╭──

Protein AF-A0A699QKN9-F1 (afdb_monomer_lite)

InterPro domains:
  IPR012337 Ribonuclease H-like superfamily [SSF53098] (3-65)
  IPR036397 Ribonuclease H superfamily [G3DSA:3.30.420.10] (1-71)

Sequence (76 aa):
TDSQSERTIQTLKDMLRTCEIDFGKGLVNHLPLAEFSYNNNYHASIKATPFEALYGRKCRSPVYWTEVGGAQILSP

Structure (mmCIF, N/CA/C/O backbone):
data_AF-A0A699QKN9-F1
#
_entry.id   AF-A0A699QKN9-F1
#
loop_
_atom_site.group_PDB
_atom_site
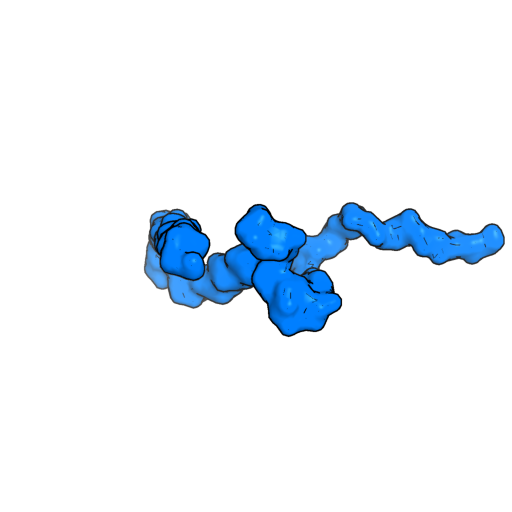.id
_atom_site.type_symbol
_atom_site.label_atom_id
_atom_site.label_alt_id
_atom_site.label_comp_id
_atom_site.label_asym_id
_atom_site.label_entity_id
_atom_site.label_seq_id
_atom_site.pdbx_PDB_ins_code
_atom_site.Cartn_x
_atom_site.Cartn_y
_atom_site.Cartn_z
_atom_site.occupancy
_atom_site.B_iso_or_equiv
_atom_site.auth_seq_id
_atom_site.auth_comp_id
_atom_site.auth_asym_id
_atom_site.auth_atom_id
_atom_site.pdbx_PDB_model_num
ATOM 1 N N . THR A 1 1 ? 14.084 -14.236 -1.603 1.00 64.44 1 THR A N 1
ATOM 2 C CA . THR A 1 1 ? 12.610 -14.164 -1.624 1.00 64.44 1 THR A CA 1
ATOM 3 C C . THR A 1 1 ? 12.060 -13.677 -0.293 1.00 64.44 1 THR A C 1
ATOM 5 O O . THR A 1 1 ? 11.211 -12.796 -0.302 1.00 64.44 1 THR A O 1
ATOM 8 N N . ASP A 1 2 ? 12.616 -14.112 0.840 1.00 75.69 2 ASP A N 1
ATOM 9 C CA . ASP A 1 2 ? 12.0
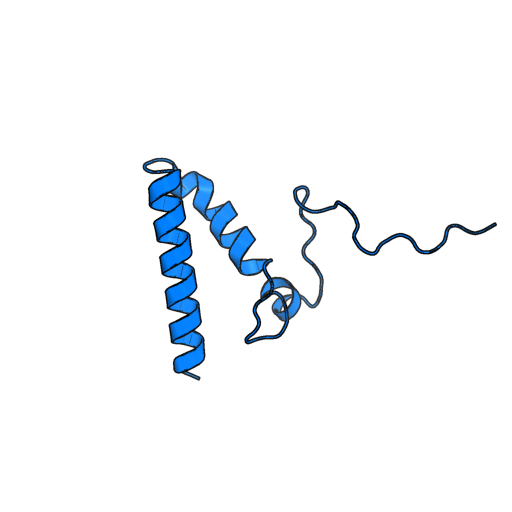68 -13.768 2.166 1.00 75.69 2 ASP A CA 1
ATOM 10 C C . ASP A 1 2 ? 12.322 -12.320 2.608 1.00 75.69 2 ASP A C 1
ATOM 12 O O . ASP A 1 2 ? 11.425 -11.666 3.129 1.00 75.69 2 ASP A O 1
ATOM 16 N N . SER A 1 3 ? 13.493 -11.758 2.296 1.00 82.19 3 SER A N 1
ATOM 17 C CA . SER A 1 3 ? 13.856 -10.395 2.723 1.00 82.19 3 SER A CA 1
ATOM 18 C C . SER A 1 3 ? 13.043 -9.283 2.051 1.00 82.19 3 SER A C 1
ATOM 20 O O . SER A 1 3 ? 12.846 -8.214 2.628 1.00 82.19 3 SER A O 1
ATOM 22 N N . GLN A 1 4 ? 12.571 -9.505 0.821 1.00 82.19 4 GLN A N 1
ATOM 23 C CA . GLN A 1 4 ? 11.697 -8.557 0.130 1.00 82.19 4 GLN A CA 1
ATOM 24 C C . GLN A 1 4 ? 10.284 -8.609 0.714 1.00 82.19 4 GLN A C 1
ATOM 26 O O . GLN A 1 4 ? 9.710 -7.559 0.987 1.00 82.19 4 GLN A O 1
ATOM 31 N N . SER A 1 5 ? 9.764 -9.819 0.942 1.00 82.38 5 SER A N 1
ATOM 32 C CA . SER A 1 5 ? 8.458 -10.035 1.568 1.00 82.38 5 SER A CA 1
ATOM 33 C C . SER A 1 5 ? 8.406 -9.413 2.964 1.00 82.38 5 SER A C 1
ATOM 35 O O . SER A 1 5 ? 7.483 -8.670 3.279 1.00 82.38 5 SER A O 1
ATOM 37 N N . GLU A 1 6 ? 9.450 -9.612 3.767 1.00 88.81 6 GLU A N 1
ATOM 38 C CA . GLU A 1 6 ? 9.546 -9.066 5.119 1.00 88.81 6 GLU A CA 1
ATOM 39 C C . GLU A 1 6 ? 9.526 -7.529 5.142 1.00 88.81 6 GLU A C 1
ATOM 41 O O . GLU A 1 6 ? 8.752 -6.933 5.892 1.00 88.81 6 GLU A O 1
ATOM 46 N N . ARG A 1 7 ? 10.295 -6.872 4.260 1.00 87.00 7 ARG A N 1
ATOM 47 C CA . ARG A 1 7 ? 10.268 -5.402 4.118 1.00 87.00 7 ARG A CA 1
ATOM 48 C C . ARG A 1 7 ? 8.894 -4.902 3.698 1.00 87.00 7 ARG A C 1
ATOM 50 O O
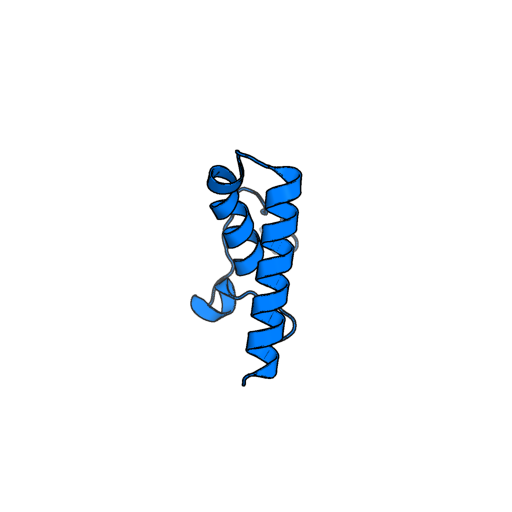 . ARG A 1 7 ? 8.404 -3.920 4.244 1.00 87.00 7 ARG A O 1
ATOM 57 N N . THR A 1 8 ? 8.268 -5.591 2.750 1.00 84.75 8 THR A N 1
ATOM 58 C CA . THR A 1 8 ? 6.926 -5.258 2.276 1.00 84.75 8 THR A CA 1
ATOM 59 C C . THR A 1 8 ? 5.882 -5.382 3.388 1.00 84.75 8 THR A C 1
ATOM 61 O O . THR A 1 8 ? 5.073 -4.475 3.577 1.00 84.75 8 THR A O 1
ATOM 64 N N . ILE A 1 9 ? 5.924 -6.467 4.163 1.00 87.50 9 ILE A N 1
ATOM 65 C CA . ILE A 1 9 ? 5.035 -6.685 5.308 1.00 87.50 9 ILE A CA 1
ATOM 66 C C . ILE A 1 9 ? 5.250 -5.603 6.368 1.00 87.50 9 ILE A C 1
ATOM 68 O O . ILE A 1 9 ? 4.279 -5.122 6.952 1.00 87.50 9 ILE A O 1
ATOM 72 N N . GLN A 1 10 ? 6.498 -5.197 6.610 1.00 90.25 10 GLN A N 1
ATOM 73 C CA . GLN A 1 10 ? 6.795 -4.135 7.564 1.00 90.25 10 GLN A CA 1
ATOM 74 C C . GLN A 1 10 ? 6.209 -2.792 7.115 1.00 90.25 10 GLN A C 1
ATOM 76 O O . GLN A 1 10 ? 5.501 -2.157 7.889 1.00 90.25 10 GLN A O 1
ATOM 81 N N . THR A 1 11 ? 6.403 -2.401 5.851 1.00 87.38 11 THR A N 1
ATOM 82 C CA . THR A 1 11 ? 5.807 -1.172 5.304 1.00 87.38 11 THR A CA 1
ATOM 83 C C . THR A 1 11 ? 4.283 -1.177 5.412 1.00 87.38 11 THR A C 1
ATOM 85 O O . THR A 1 11 ? 3.699 -0.176 5.817 1.00 87.38 11 THR A O 1
ATOM 88 N N . LEU A 1 12 ? 3.632 -2.307 5.116 1.00 86.56 12 LEU A N 1
ATOM 89 C CA . LEU A 1 12 ? 2.183 -2.446 5.278 1.00 86.56 12 LEU A CA 1
ATOM 90 C C . LEU A 1 12 ? 1.743 -2.247 6.731 1.00 86.56 12 LEU A C 1
ATOM 92 O O . LEU A 1 12 ? 0.785 -1.523 6.991 1.00 86.56 12 LEU A O 1
ATOM 96 N N . LYS A 1 13 ? 2.451 -2.856 7.686 1.00 90.00 13 LYS A N 1
ATOM 97 C CA . LYS A 1 13 ? 2.165 -2.687 9.117 1.00 90.00 13 LYS A CA 1
ATOM 98 C C . LYS A 1 13 ? 2.334 -1.239 9.565 1.00 90.00 13 LYS A C 1
ATOM 100 O O . LYS A 1 13 ? 1.490 -0.744 10.306 1.00 90.00 13 LYS A O 1
ATOM 105 N N . ASP A 1 14 ? 3.383 -0.564 9.103 1.00 90
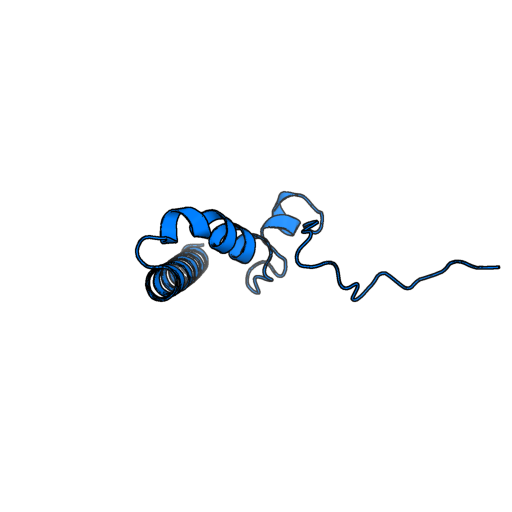.69 14 ASP A N 1
ATOM 106 C CA . ASP A 1 14 ? 3.647 0.831 9.456 1.00 90.69 14 ASP A CA 1
ATOM 107 C C . ASP A 1 14 ? 2.567 1.758 8.886 1.00 90.69 14 ASP A C 1
ATOM 109 O O . ASP A 1 14 ? 2.030 2.586 9.619 1.00 90.69 14 ASP A O 1
ATOM 113 N N . MET A 1 15 ? 2.162 1.557 7.626 1.00 87.31 15 MET A N 1
ATOM 114 C CA . MET A 1 15 ? 1.045 2.289 7.016 1.00 87.31 15 MET A CA 1
ATOM 115 C C . MET A 1 15 ? -0.258 2.094 7.798 1.00 87.31 15 MET A C 1
ATOM 117 O O . MET A 1 15 ? -0.934 3.070 8.115 1.00 87.31 15 MET A O 1
ATOM 121 N N . LEU A 1 16 ? -0.597 0.848 8.148 1.00 87.12 16 LEU A N 1
ATOM 122 C CA . LEU A 1 16 ? -1.804 0.545 8.922 1.00 87.12 16 LEU A CA 1
ATOM 123 C C . LEU A 1 16 ? -1.760 1.169 10.318 1.00 87.12 16 LEU A C 1
ATOM 125 O O . LEU A 1 16 ? -2.772 1.692 10.776 1.00 87.12 16 LEU A O 1
ATOM 129 N N . ARG A 1 17 ? -0.594 1.168 10.972 1.00 89.56 17 ARG A N 1
ATOM 130 C CA . ARG A 1 17 ? -0.410 1.789 12.286 1.00 89.56 17 ARG A CA 1
ATOM 131 C C . ARG A 1 17 ? -0.579 3.304 12.226 1.00 89.56 17 ARG A C 1
ATOM 133 O O . ARG A 1 17 ? -1.209 3.875 13.110 1.00 89.56 17 ARG A O 1
ATOM 140 N N . THR A 1 18 ? -0.060 3.955 11.187 1.00 88.81 18 THR A N 1
ATOM 141 C CA . THR A 1 18 ? -0.305 5.384 10.956 1.00 88.81 18 THR A CA 1
ATOM 142 C C . THR A 1 18 ? -1.791 5.651 10.723 1.00 88.81 18 THR A C 1
ATOM 144 O O . THR A 1 18 ? -2.354 6.529 11.368 1.00 88.81 18 THR A O 1
ATOM 147 N N . CYS A 1 19 ? -2.468 4.839 9.904 1.00 86.00 19 CYS A N 1
ATOM 148 C CA . CYS A 1 19 ? -3.912 4.965 9.706 1.00 86.00 19 CYS A CA 1
ATOM 149 C C . CYS A 1 19 ? -4.709 4.768 11.006 1.00 86.00 19 CYS A C 1
ATOM 151 O O . CYS A 1 19 ? -5.700 5.457 11.232 1.00 86.00 19 CYS A O 1
ATOM 153 N N . GLU A 1 20 ? -4.306 3.839 11.870 1.00 87.25 20 GLU A N 1
ATOM 154 C CA . GLU A 1 20 ? -4.960 3.630 13.164 1.00 87.25 20 GLU A CA 1
ATOM 155 C C . GLU A 1 20 ? -4.813 4.854 14.079 1.00 87.25 20 GLU A C 1
ATOM 157 O O . GLU A 1 20 ? -5.774 5.231 14.749 1.00 87.25 20 GLU A O 1
ATOM 162 N N . ILE A 1 21 ? -3.649 5.513 14.061 1.00 89.75 21 ILE A N 1
ATOM 163 C CA . ILE A 1 21 ? -3.399 6.750 14.816 1.00 89.75 21 ILE A CA 1
ATOM 164 C C . ILE A 1 21 ? -4.263 7.902 14.286 1.00 89.75 21 ILE A C 1
ATOM 166 O O . ILE A 1 21 ? -4.886 8.605 15.080 1.00 89.75 21 ILE A O 1
ATOM 170 N N . ASP A 1 22 ? -4.331 8.075 12.965 1.00 86.19 22 ASP A N 1
ATOM 171 C CA . ASP A 1 22 ? -5.024 9.208 12.341 1.00 86.19 22 ASP A CA 1
ATOM 172 C C . ASP A 1 22 ? -6.554 9.062 12.372 1.00 86.19 22 ASP A C 1
ATOM 174 O O . ASP A 1 22 ? -7.278 10.043 12.553 1.00 86.19 22 ASP A O 1
ATOM 178 N N . PHE A 1 23 ? -7.065 7.839 12.200 1.00 83.31 23 PHE A N 1
ATOM 179 C CA . PHE A 1 23 ? -8.499 7.586 12.030 1.00 83.31 23 PHE A CA 1
ATOM 180 C C . PHE A 1 23 ? -9.165 6.908 13.235 1.00 83.31 23 PHE A C 1
ATOM 182 O O . PHE A 1 23 ? -10.396 6.932 13.346 1.00 83.31 23 PHE A O 1
ATOM 189 N N . GLY A 1 24 ? -8.399 6.297 14.145 1.00 86.00 24 GLY A N 1
ATOM 190 C CA . GLY A 1 24 ? -8.912 5.618 15.337 1.00 86.00 24 GLY A CA 1
ATOM 191 C C . GLY A 1 24 ? -10.045 4.636 15.019 1.00 86.00 24 GLY A C 1
ATOM 192 O O . GLY A 1 24 ? -9.899 3.716 14.216 1.00 86.00 24 GLY A O 1
ATOM 193 N N . LYS A 1 25 ? -11.230 4.862 15.607 1.00 83.19 25 LYS A N 1
ATOM 194 C CA . LYS A 1 25 ? -12.437 4.036 15.379 1.00 83.19 25 LYS A CA 1
ATOM 195 C C . LYS A 1 25 ? -12.938 4.048 13.926 1.00 83.19 25 LYS A C 1
ATOM 197 O O . LYS A 1 25 ? -13.718 3.178 13.553 1.00 83.19 25 LYS A O 1
ATOM 202 N N . GLY A 1 26 ? -12.513 5.020 13.119 1.00 84.19 26 GLY A N 1
ATOM 203 C CA . GLY A 1 26 ? -12.835 5.125 11.698 1.00 84.19 26 GLY A CA 1
ATOM 204 C C . GLY A 1 26 ? -11.953 4.269 10.788 1.00 84.19 26 GLY A C 1
ATOM 205 O O . GLY A 1 26 ? -12.254 4.191 9.602 1.00 84.19 26 GLY A O 1
ATOM 206 N N . LEU A 1 27 ? -10.902 3.612 11.303 1.00 84.75 27 LEU A N 1
ATOM 207 C CA . LEU A 1 27 ? -9.903 2.876 10.512 1.00 84.75 27 LEU A CA 1
ATOM 208 C C . LEU A 1 27 ? -10.515 1.952 9.450 1.00 84.75 27 LEU A C 1
ATOM 210 O O . LEU A 1 27 ? -10.063 1.950 8.309 1.00 84.75 27 LEU A O 1
ATOM 214 N N . VAL A 1 28 ? -11.571 1.211 9.797 1.00 85.00 28 VAL A N 1
ATOM 215 C CA . VAL A 1 28 ? -12.244 0.274 8.877 1.00 85.00 28 VAL A CA 1
ATOM 216 C C . VAL A 1 28 ? -12.780 0.986 7.631 1.00 85.00 28 VAL A C 1
ATOM 218 O O . VAL A 1 28 ? -12.678 0.455 6.529 1.00 8
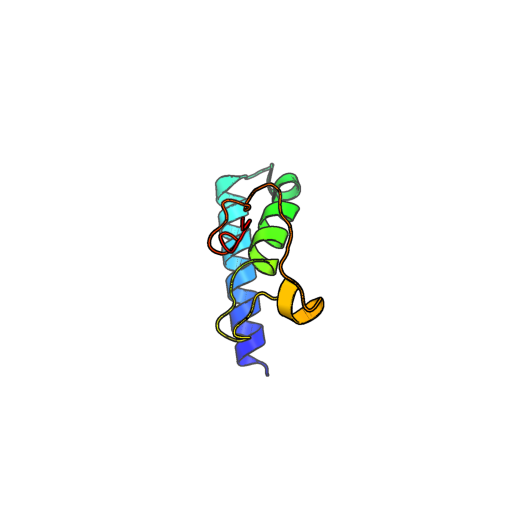5.00 28 VAL A O 1
ATOM 221 N N . ASN A 1 29 ? -13.276 2.216 7.780 1.00 87.44 29 ASN A N 1
ATOM 222 C CA . ASN A 1 29 ? -13.780 3.019 6.664 1.00 87.44 29 ASN A CA 1
ATOM 223 C C . ASN A 1 29 ? -12.648 3.578 5.785 1.00 87.44 29 ASN A C 1
ATOM 225 O O . ASN A 1 29 ? -12.882 3.914 4.627 1.00 87.44 29 ASN A O 1
ATOM 229 N N . HIS A 1 30 ? -11.427 3.671 6.320 1.00 83.69 30 HIS A N 1
ATOM 230 C CA . HIS A 1 30 ? -10.246 4.196 5.624 1.00 83.69 30 HIS A CA 1
ATOM 231 C C . HIS A 1 30 ? -9.294 3.101 5.134 1.00 83.69 30 HIS A C 1
ATOM 233 O O . HIS A 1 30 ? -8.387 3.384 4.352 1.00 83.69 30 HIS A O 1
ATOM 239 N N . LEU A 1 31 ? -9.522 1.844 5.515 1.00 85.75 31 LEU A N 1
ATOM 240 C CA . LEU A 1 31 ? -8.751 0.700 5.039 1.00 85.75 31 LEU A CA 1
ATOM 241 C C . LEU A 1 31 ? -8.719 0.600 3.499 1.00 85.75 31 LEU A C 1
ATOM 243 O O . LEU A 1 31 ? -7.629 0.392 2.964 1.00 85.75 31 LEU A O 1
ATOM 247 N N . PRO A 1 32 ? -9.824 0.864 2.763 1.00 86.56 32 PRO A N 1
ATOM 248 C CA . PRO A 1 32 ? -9.779 0.907 1.301 1.00 86.56 32 PRO A CA 1
ATOM 249 C C . PRO A 1 32 ? -8.821 1.974 0.750 1.00 86.56 32 PRO A C 1
ATOM 251 O O . PRO A 1 32 ? -8.227 1.775 -0.304 1.00 86.56 32 PRO A O 1
ATOM 254 N N . LEU A 1 33 ? -8.631 3.099 1.454 1.00 83.38 33 LEU A N 1
ATOM 255 C CA . LEU A 1 33 ? -7.693 4.154 1.048 1.00 83.38 33 LEU A CA 1
ATOM 256 C C . LEU A 1 33 ? -6.237 3.758 1.312 1.00 83.38 33 LEU A C 1
ATOM 258 O O . LEU A 1 33 ? -5.364 4.066 0.499 1.00 83.38 33 LEU A O 1
ATOM 262 N N . ALA A 1 34 ? -5.972 3.063 2.419 1.00 85.00 34 ALA A N 1
ATOM 263 C CA . ALA A 1 34 ? -4.646 2.532 2.725 1.00 85.00 34 ALA A CA 1
ATOM 264 C C . ALA A 1 34 ? -4.228 1.465 1.699 1.00 85.00 34 ALA A C 1
ATOM 266 O O . ALA A 1 34 ? -3.130 1.533 1.143 1.00 85.00 34 ALA A O 1
ATOM 267 N N . GLU A 1 35 ? -5.135 0.536 1.381 1.00 87.75 35 GLU A N 1
ATOM 268 C CA . GLU A 1 35 ? -4.940 -0.477 0.342 1.00 87.75 35 GLU A CA 1
ATOM 269 C C . GLU A 1 35 ? -4.755 0.165 -1.038 1.00 87.75 35 GLU A C 1
ATOM 271 O O . GLU A 1 35 ? -3.818 -0.167 -1.767 1.00 87.75 35 GLU A O 1
ATOM 276 N N . PHE A 1 36 ? -5.606 1.137 -1.381 1.00 86.75 36 PHE A N 1
ATOM 277 C CA . PHE A 1 36 ? -5.480 1.895 -2.618 1.00 86.75 36 PHE A CA 1
ATOM 278 C C . PHE A 1 36 ? -4.113 2.585 -2.720 1.00 86.75 36 PHE A C 1
ATOM 280 O O . PHE A 1 36 ? -3.465 2.504 -3.760 1.00 86.75 36 PHE A O 1
ATOM 287 N N . SER A 1 37 ? -3.644 3.231 -1.653 1.00 86.31 37 SER A N 1
ATOM 288 C CA . SER A 1 37 ? -2.348 3.920 -1.639 1.00 86.31 37 SER A CA 1
ATOM 289 C C . SER A 1 37 ? -1.190 2.943 -1.819 1.00 86.31 37 SER A C 1
ATOM 291 O O . SER A 1 37 ? -0.299 3.185 -2.626 1.00 86.31 37 SER A O 1
ATOM 293 N N . TYR A 1 38 ? -1.219 1.806 -1.126 1.00 88.00 38 TYR A N 1
ATOM 294 C CA . TYR A 1 38 ? -0.193 0.776 -1.257 1.00 88.00 38 TYR A CA 1
ATOM 295 C C . TYR A 1 38 ? -0.134 0.191 -2.679 1.00 88.00 38 TYR A C 1
ATOM 297 O O . TYR A 1 38 ? 0.934 0.097 -3.274 1.00 88.00 38 TYR A O 1
ATOM 305 N N . ASN A 1 39 ? -1.284 -0.141 -3.268 1.00 89.81 39 ASN A N 1
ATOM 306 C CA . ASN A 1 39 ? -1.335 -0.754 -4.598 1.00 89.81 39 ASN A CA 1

╰──

■ **ABOUT THIS EXERCISE**:
Copy each line above that has the word "Ribonuclease".

■ **EXERCISE RESULT**:
  IPR012337 Ribonuclease H-like superfamily [SSF53098] (3-65)
  IPR036397 Ribonuclease H superfamily [G3DSA:3.30.420.10] (1-71)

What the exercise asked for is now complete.